Journal of International Advanced Otology | 2016
Sait Karaca; Oguz Basut; Uygar Demir; Omer Afsin Ozmen; Fikret Kasapoglu; Hakan Coskun
OBJECTIVE Various types of laser, microdrill, and perforator are effectively used in the surgical treatment of otosclerosis. However, they have certain disadvantages along with advantages. The aim of this study was to evaluate the effects of carbon dioxide (CO2) laser and perforator stapedotomy techniques on audiological outcomes and postoperative vestibular functions via videonystagmography (VNG). MATERIALS AND METHODS This prospective and randomized clinical study was conducted in an academic tertiary medical center. Sixty-nine patients diagnosed with otosclerosis who underwent stapedotomy were enrolled in this study. Patients were divided into two groups based on the technique used in stapedotomy: CO2 laser and perforator. Postoperative hearing gain and VNG findings were the main outcome measures. Subsequently, the two study groups were compared for analysis. RESULTS The preoperative air-bone gap was 32.7±8.9 decibel (dB) in the study population and it was improved to 12.9±8.4 dB after operation.

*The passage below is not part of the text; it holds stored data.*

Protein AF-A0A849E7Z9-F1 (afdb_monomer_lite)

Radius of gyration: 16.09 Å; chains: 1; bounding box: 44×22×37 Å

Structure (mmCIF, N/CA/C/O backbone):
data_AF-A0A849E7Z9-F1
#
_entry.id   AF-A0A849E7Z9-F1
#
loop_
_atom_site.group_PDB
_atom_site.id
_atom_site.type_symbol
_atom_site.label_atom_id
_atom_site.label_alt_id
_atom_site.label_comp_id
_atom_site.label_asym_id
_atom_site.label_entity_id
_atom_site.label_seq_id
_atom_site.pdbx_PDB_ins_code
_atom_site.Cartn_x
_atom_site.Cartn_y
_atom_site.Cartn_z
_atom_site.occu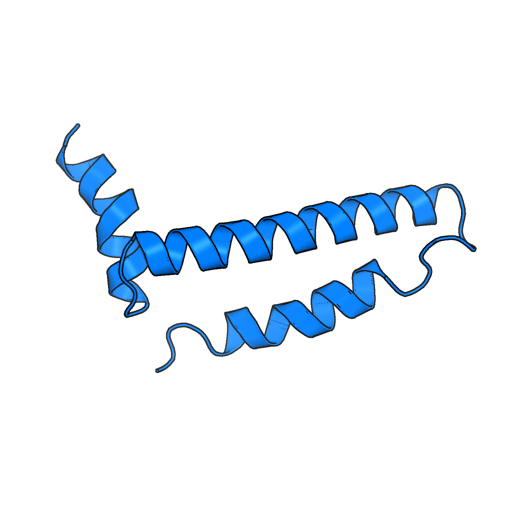pancy
_atom_site.B_iso_or_equiv
_atom_site.auth_seq_id
_atom_site.auth_comp_id
_atom_site.auth_asym_id
_atom_site.auth_atom_id
_atom_site.pdbx_PDB_model_num
ATOM 1 N N . MET A 1 1 ? -30.796 11.914 2.761 1.00 55.53 1 MET A N 1
ATOM 2 C CA . MET A 1 1 ? -29.412 12.371 2.507 1.00 55.53 1 MET A CA 1
ATOM 3 C C . MET A 1 1 ? -28.490 12.254 3.728 1.00 55.53 1 MET A C 1
ATOM 5 O O . MET A 1 1 ? -27.388 11.767 3.545 1.00 55.53 1 MET A O 1
ATOM 9 N N . LYS A 1 2 ? -28.909 12.605 4.961 1.00 56.66 2 LYS A N 1
ATOM 10 C CA . LYS A 1 2 ? -28.094 12.386 6.186 1.00 56.66 2 LYS A CA 1
ATOM 11 C C . LYS A 1 2 ? -27.749 10.905 6.457 1.00 56.66 2 LYS A C 1
ATOM 13 O O . LYS A 1 2 ? -26.579 10.564 6.508 1.00 56.66 2 LYS A O 1
ATOM 18 N N . ARG A 1 3 ? -28.749 10.008 6.450 1.00 67.94 3 ARG A N 1
ATOM 19 C CA . ARG A 1 3 ? -28.566 8.560 6.724 1.00 67.94 3 ARG A CA 1
ATOM 20 C C . ARG A 1 3 ? -27.534 7.836 5.848 1.00 67.94 3 ARG A C 1
ATOM 22 O O . ARG A 1 3 ? -26.975 6.847 6.287 1.00 67.94 3 ARG A O 1
ATOM 29 N N . THR A 1 4 ? -27.307 8.284 4.617 1.00 66.00 4 THR A N 1
ATOM 30 C CA . THR A 1 4 ? -26.361 7.643 3.687 1.00 66.00 4 THR A CA 1
ATOM 31 C C . THR A 1 4 ? -24.917 8.080 3.917 1.00 66.00 4 THR A C 1
ATOM 33 O O . THR A 1 4 ? -24.014 7.266 3.769 1.00 66.00 4 THR A O 1
ATOM 36 N N . LEU A 1 5 ? -24.696 9.346 4.290 1.00 66.44 5 LEU A N 1
ATOM 37 C CA . LEU A 1 5 ? -23.365 9.852 4.642 1.00 66.44 5 LEU A CA 1
ATOM 38 C C . LEU A 1 5 ? -22.916 9.307 5.996 1.00 66.44 5 LEU A C 1
ATOM 40 O O . LEU A 1 5 ? -21.767 8.901 6.120 1.00 66.44 5 LEU A O 1
ATOM 44 N N . ASP A 1 6 ? -23.831 9.235 6.966 1.00 66.19 6 ASP A N 1
ATOM 45 C CA . ASP A 1 6 ? -23.525 8.689 8.289 1.00 66.19 6 ASP A CA 1
ATOM 46 C C . ASP A 1 6 ? -23.115 7.208 8.197 1.00 66.19 6 ASP A C 1
ATOM 48 O O . ASP A 1 6 ? -22.089 6.811 8.747 1.00 66.19 6 ASP A O 1
ATOM 52 N N . ALA A 1 7 ? -23.836 6.424 7.387 1.00 68.69 7 ALA A N 1
ATOM 53 C CA . ALA A 1 7 ? -23.505 5.022 7.144 1.00 68.69 7 ALA A CA 1
ATOM 54 C C . ALA A 1 7 ? -22.160 4.827 6.423 1.00 68.69 7 ALA A C 1
ATOM 56 O O . ALA A 1 7 ? -21.376 3.947 6.767 1.00 68.69 7 ALA A O 1
ATOM 57 N N . ALA A 1 8 ? -21.855 5.656 5.424 1.00 67.38 8 ALA A N 1
ATOM 58 C CA . ALA A 1 8 ? -20.605 5.528 4.677 1.00 67.38 8 ALA A CA 1
ATOM 59 C C . ALA A 1 8 ? -19.377 5.999 5.475 1.00 67.38 8 ALA A C 1
ATOM 61 O O . ALA A 1 8 ? -18.290 5.448 5.308 1.00 67.38 8 ALA A O 1
ATOM 62 N N . LEU A 1 9 ? -19.534 7.028 6.312 1.00 76.75 9 LEU A N 1
ATOM 63 C CA . LEU A 1 9 ? -18.419 7.681 7.000 1.00 76.75 9 LEU A CA 1
ATOM 64 C C . LEU A 1 9 ? -18.189 7.166 8.418 1.00 76.75 9 LEU A C 1
ATOM 66 O O . LEU A 1 9 ? -17.045 7.161 8.852 1.00 76.75 9 LEU A O 1
ATOM 70 N N . PHE A 1 10 ? -19.226 6.748 9.143 1.00 78.56 10 PHE A N 1
ATOM 71 C CA . PHE A 1 10 ? -19.096 6.378 10.556 1.00 78.56 10 PHE A CA 1
ATOM 72 C C . PHE A 1 10 ? -19.390 4.902 10.819 1.00 78.56 10 PHE A C 1
ATOM 74 O O . PHE A 1 10 ? -18.645 4.291 11.584 1.00 78.56 10 PHE A O 1
ATOM 81 N N . ASP A 1 11 ? -20.376 4.295 10.144 1.00 81.06 11 ASP A N 1
ATOM 82 C CA . ASP A 1 11 ? -20.660 2.863 10.348 1.00 81.06 11 ASP A CA 1
ATOM 83 C C . ASP A 1 11 ? -19.506 1.983 9.837 1.00 81.06 11 ASP A C 1
ATOM 85 O O . ASP A 1 11 ? -19.180 0.968 10.451 1.00 81.06 11 ASP A O 1
ATOM 89 N N . HIS A 1 12 ? -18.837 2.381 8.746 1.00 79.12 12 HIS A N 1
ATOM 90 C CA . HIS A 1 12 ? -17.714 1.608 8.209 1.00 79.12 12 HIS A CA 1
ATOM 91 C C . HIS A 1 12 ? -16.475 1.602 9.127 1.00 79.12 12 HIS A C 1
ATOM 93 O O . HIS A 1 12 ? -16.043 0.504 9.485 1.00 79.12 12 HIS A O 1
ATOM 99 N N . PRO A 1 13 ? -15.913 2.746 9.575 1.00 84.75 13 PRO A N 1
ATOM 100 C CA . PRO A 1 13 ? -14.837 2.734 10.570 1.00 84.75 13 PRO A CA 1
ATOM 101 C C . PRO A 1 13 ? -15.211 1.975 11.846 1.00 84.75 13 PRO A C 1
ATOM 103 O O . PRO A 1 13 ? -14.428 1.155 12.320 1.00 84.75 13 PRO A O 1
ATOM 106 N N . ALA A 1 14 ? -16.439 2.160 12.343 1.00 84.31 14 ALA A N 1
ATOM 107 C CA . ALA A 1 14 ? -16.919 1.462 13.531 1.00 84.31 14 ALA A CA 1
ATOM 108 C C . ALA A 1 14 ? -16.978 -0.064 13.340 1.00 84.31 14 ALA A C 1
ATOM 110 O O . ALA A 1 14 ? -16.642 -0.800 14.264 1.00 84.31 14 ALA A O 1
ATOM 111 N N . SER A 1 15 ? -17.336 -0.549 12.143 1.00 84.38 15 SER A N 1
ATOM 112 C CA . SER A 1 15 ? -17.360 -1.989 11.832 1.00 84.38 15 SER A CA 1
ATOM 113 C C . SER A 1 15 ? -15.989 -2.669 11.901 1.00 84.38 15 SER A C 1
ATOM 115 O O . SER A 1 15 ? -15.926 -3.886 12.023 1.00 84.38 15 SER A O 1
ATOM 117 N N . VAL A 1 16 ? -14.906 -1.888 11.844 1.00 86.50 16 VAL A N 1
ATOM 118 C CA . VAL A 1 16 ? -13.522 -2.367 11.982 1.00 86.50 16 VAL A CA 1
ATOM 119 C C . VAL A 1 16 ? -12.849 -1.850 13.259 1.00 86.50 16 VAL A C 1
ATOM 121 O O . VAL A 1 16 ? -11.628 -1.906 13.369 1.00 86.50 16 VAL A O 1
ATOM 124 N N . GLY A 1 17 ? -13.633 -1.337 14.215 1.00 87.12 17 GLY A N 1
ATOM 125 C CA . GLY A 1 17 ? -13.143 -0.897 15.522 1.00 87.12 17 GLY A CA 1
ATOM 126 C C . GLY A 1 17 ? -12.348 0.413 15.520 1.00 87.12 17 GLY A C 1
ATOM 127 O O . GLY A 1 17 ? -11.585 0.655 16.450 1.00 87.12 17 GLY A O 1
ATOM 128 N N . GLU A 1 18 ? -12.504 1.266 14.506 1.00 88.69 18 GLU A N 1
ATOM 129 C CA . GLU A 1 18 ? -11.719 2.493 14.339 1.00 88.69 18 GLU A CA 1
ATOM 130 C C . GLU A 1 18 ? -12.587 3.757 14.377 1.00 88.69 18 GLU A C 1
ATOM 132 O O . GLU A 1 18 ? -13.730 3.788 13.913 1.00 88.69 18 GLU A O 1
ATOM 137 N N . SER A 1 19 ? -12.011 4.858 14.855 1.00 90.31 19 SER A N 1
ATOM 138 C CA . SER A 1 19 ? -12.576 6.188 14.636 1.00 90.31 19 SER A CA 1
ATOM 139 C C . SER A 1 19 ? -12.369 6.641 13.183 1.00 90.31 19 SER A C 1
ATOM 141 O O . SER A 1 19 ? -11.426 6.232 12.502 1.00 90.31 19 SER A O 1
ATOM 143 N N . TYR A 1 20 ? -13.222 7.550 12.695 1.00 88.81 20 TYR A N 1
ATOM 144 C CA . TYR A 1 20 ? -13.076 8.129 11.353 1.00 88.81 20 TYR A CA 1
ATOM 145 C C . TYR A 1 20 ? -11.653 8.637 11.026 1.00 88.81 20 TYR A C 1
ATOM 147 O O . TYR A 1 20 ? -11.142 8.277 9.965 1.00 88.81 20 TYR A O 1
ATOM 155 N N . PRO A 1 21 ? -10.970 9.437 11.876 1.00 90.94 21 PRO A N 1
ATOM 156 C CA . PRO A 1 21 ? -9.618 9.901 11.560 1.00 90.94 21 PRO A CA 1
ATOM 157 C C . PRO A 1 21 ? -8.577 8.772 11.505 1.00 90.94 21 PRO A C 1
ATOM 159 O O . PRO A 1 21 ? -7.680 8.836 10.663 1.00 90.94 21 PRO A O 1
ATOM 162 N N . GLU A 1 22 ? -8.688 7.737 12.344 1.00 90.25 22 GLU A N 1
ATOM 163 C CA . GLU A 1 22 ? -7.799 6.563 12.294 1.00 90.25 22 GLU A CA 1
ATOM 164 C C . GLU A 1 22 ? -7.978 5.814 10.974 1.00 90.25 22 GLU A C 1
ATOM 166 O O . GLU A 1 22 ? -7.007 5.579 10.246 1.00 90.25 22 GLU A O 1
ATOM 171 N N . HIS A 1 23 ? -9.234 5.547 10.619 1.00 92.56 23 HIS A N 1
ATOM 172 C CA . HIS A 1 23 ? -9.588 4.866 9.386 1.00 92.56 23 HIS A CA 1
ATOM 173 C C . HIS A 1 23 ? -9.149 5.651 8.151 1.00 92.56 23 HIS A C 1
ATOM 175 O O . HIS A 1 23 ? -8.531 5.101 7.237 1.00 92.56 23 HIS A O 1
ATOM 181 N N . PHE A 1 24 ? -9.419 6.957 8.131 1.00 92.81 24 PHE A N 1
ATOM 182 C CA . PHE A 1 24 ? -9.033 7.848 7.044 1.00 92.81 24 PHE A CA 1
ATOM 183 C C . PHE A 1 24 ? -7.512 7.896 6.863 1.00 92.81 24 PHE A C 1
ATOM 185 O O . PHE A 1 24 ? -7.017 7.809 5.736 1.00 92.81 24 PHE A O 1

There were no differences in VNG findings and vertigo symptoms between the laser and perforator groups at postoperative day 2. There was no significant gain difference regarding the air conduction, bone conduction, and air-bone gap between the two groups (p=0.294, p=0.57, and p=0.37, respectively). CONCLUSION Both CO2 laser and perforator stapedotomy have successful audiological outcomes with no difference in postoperative vestibular disturbance.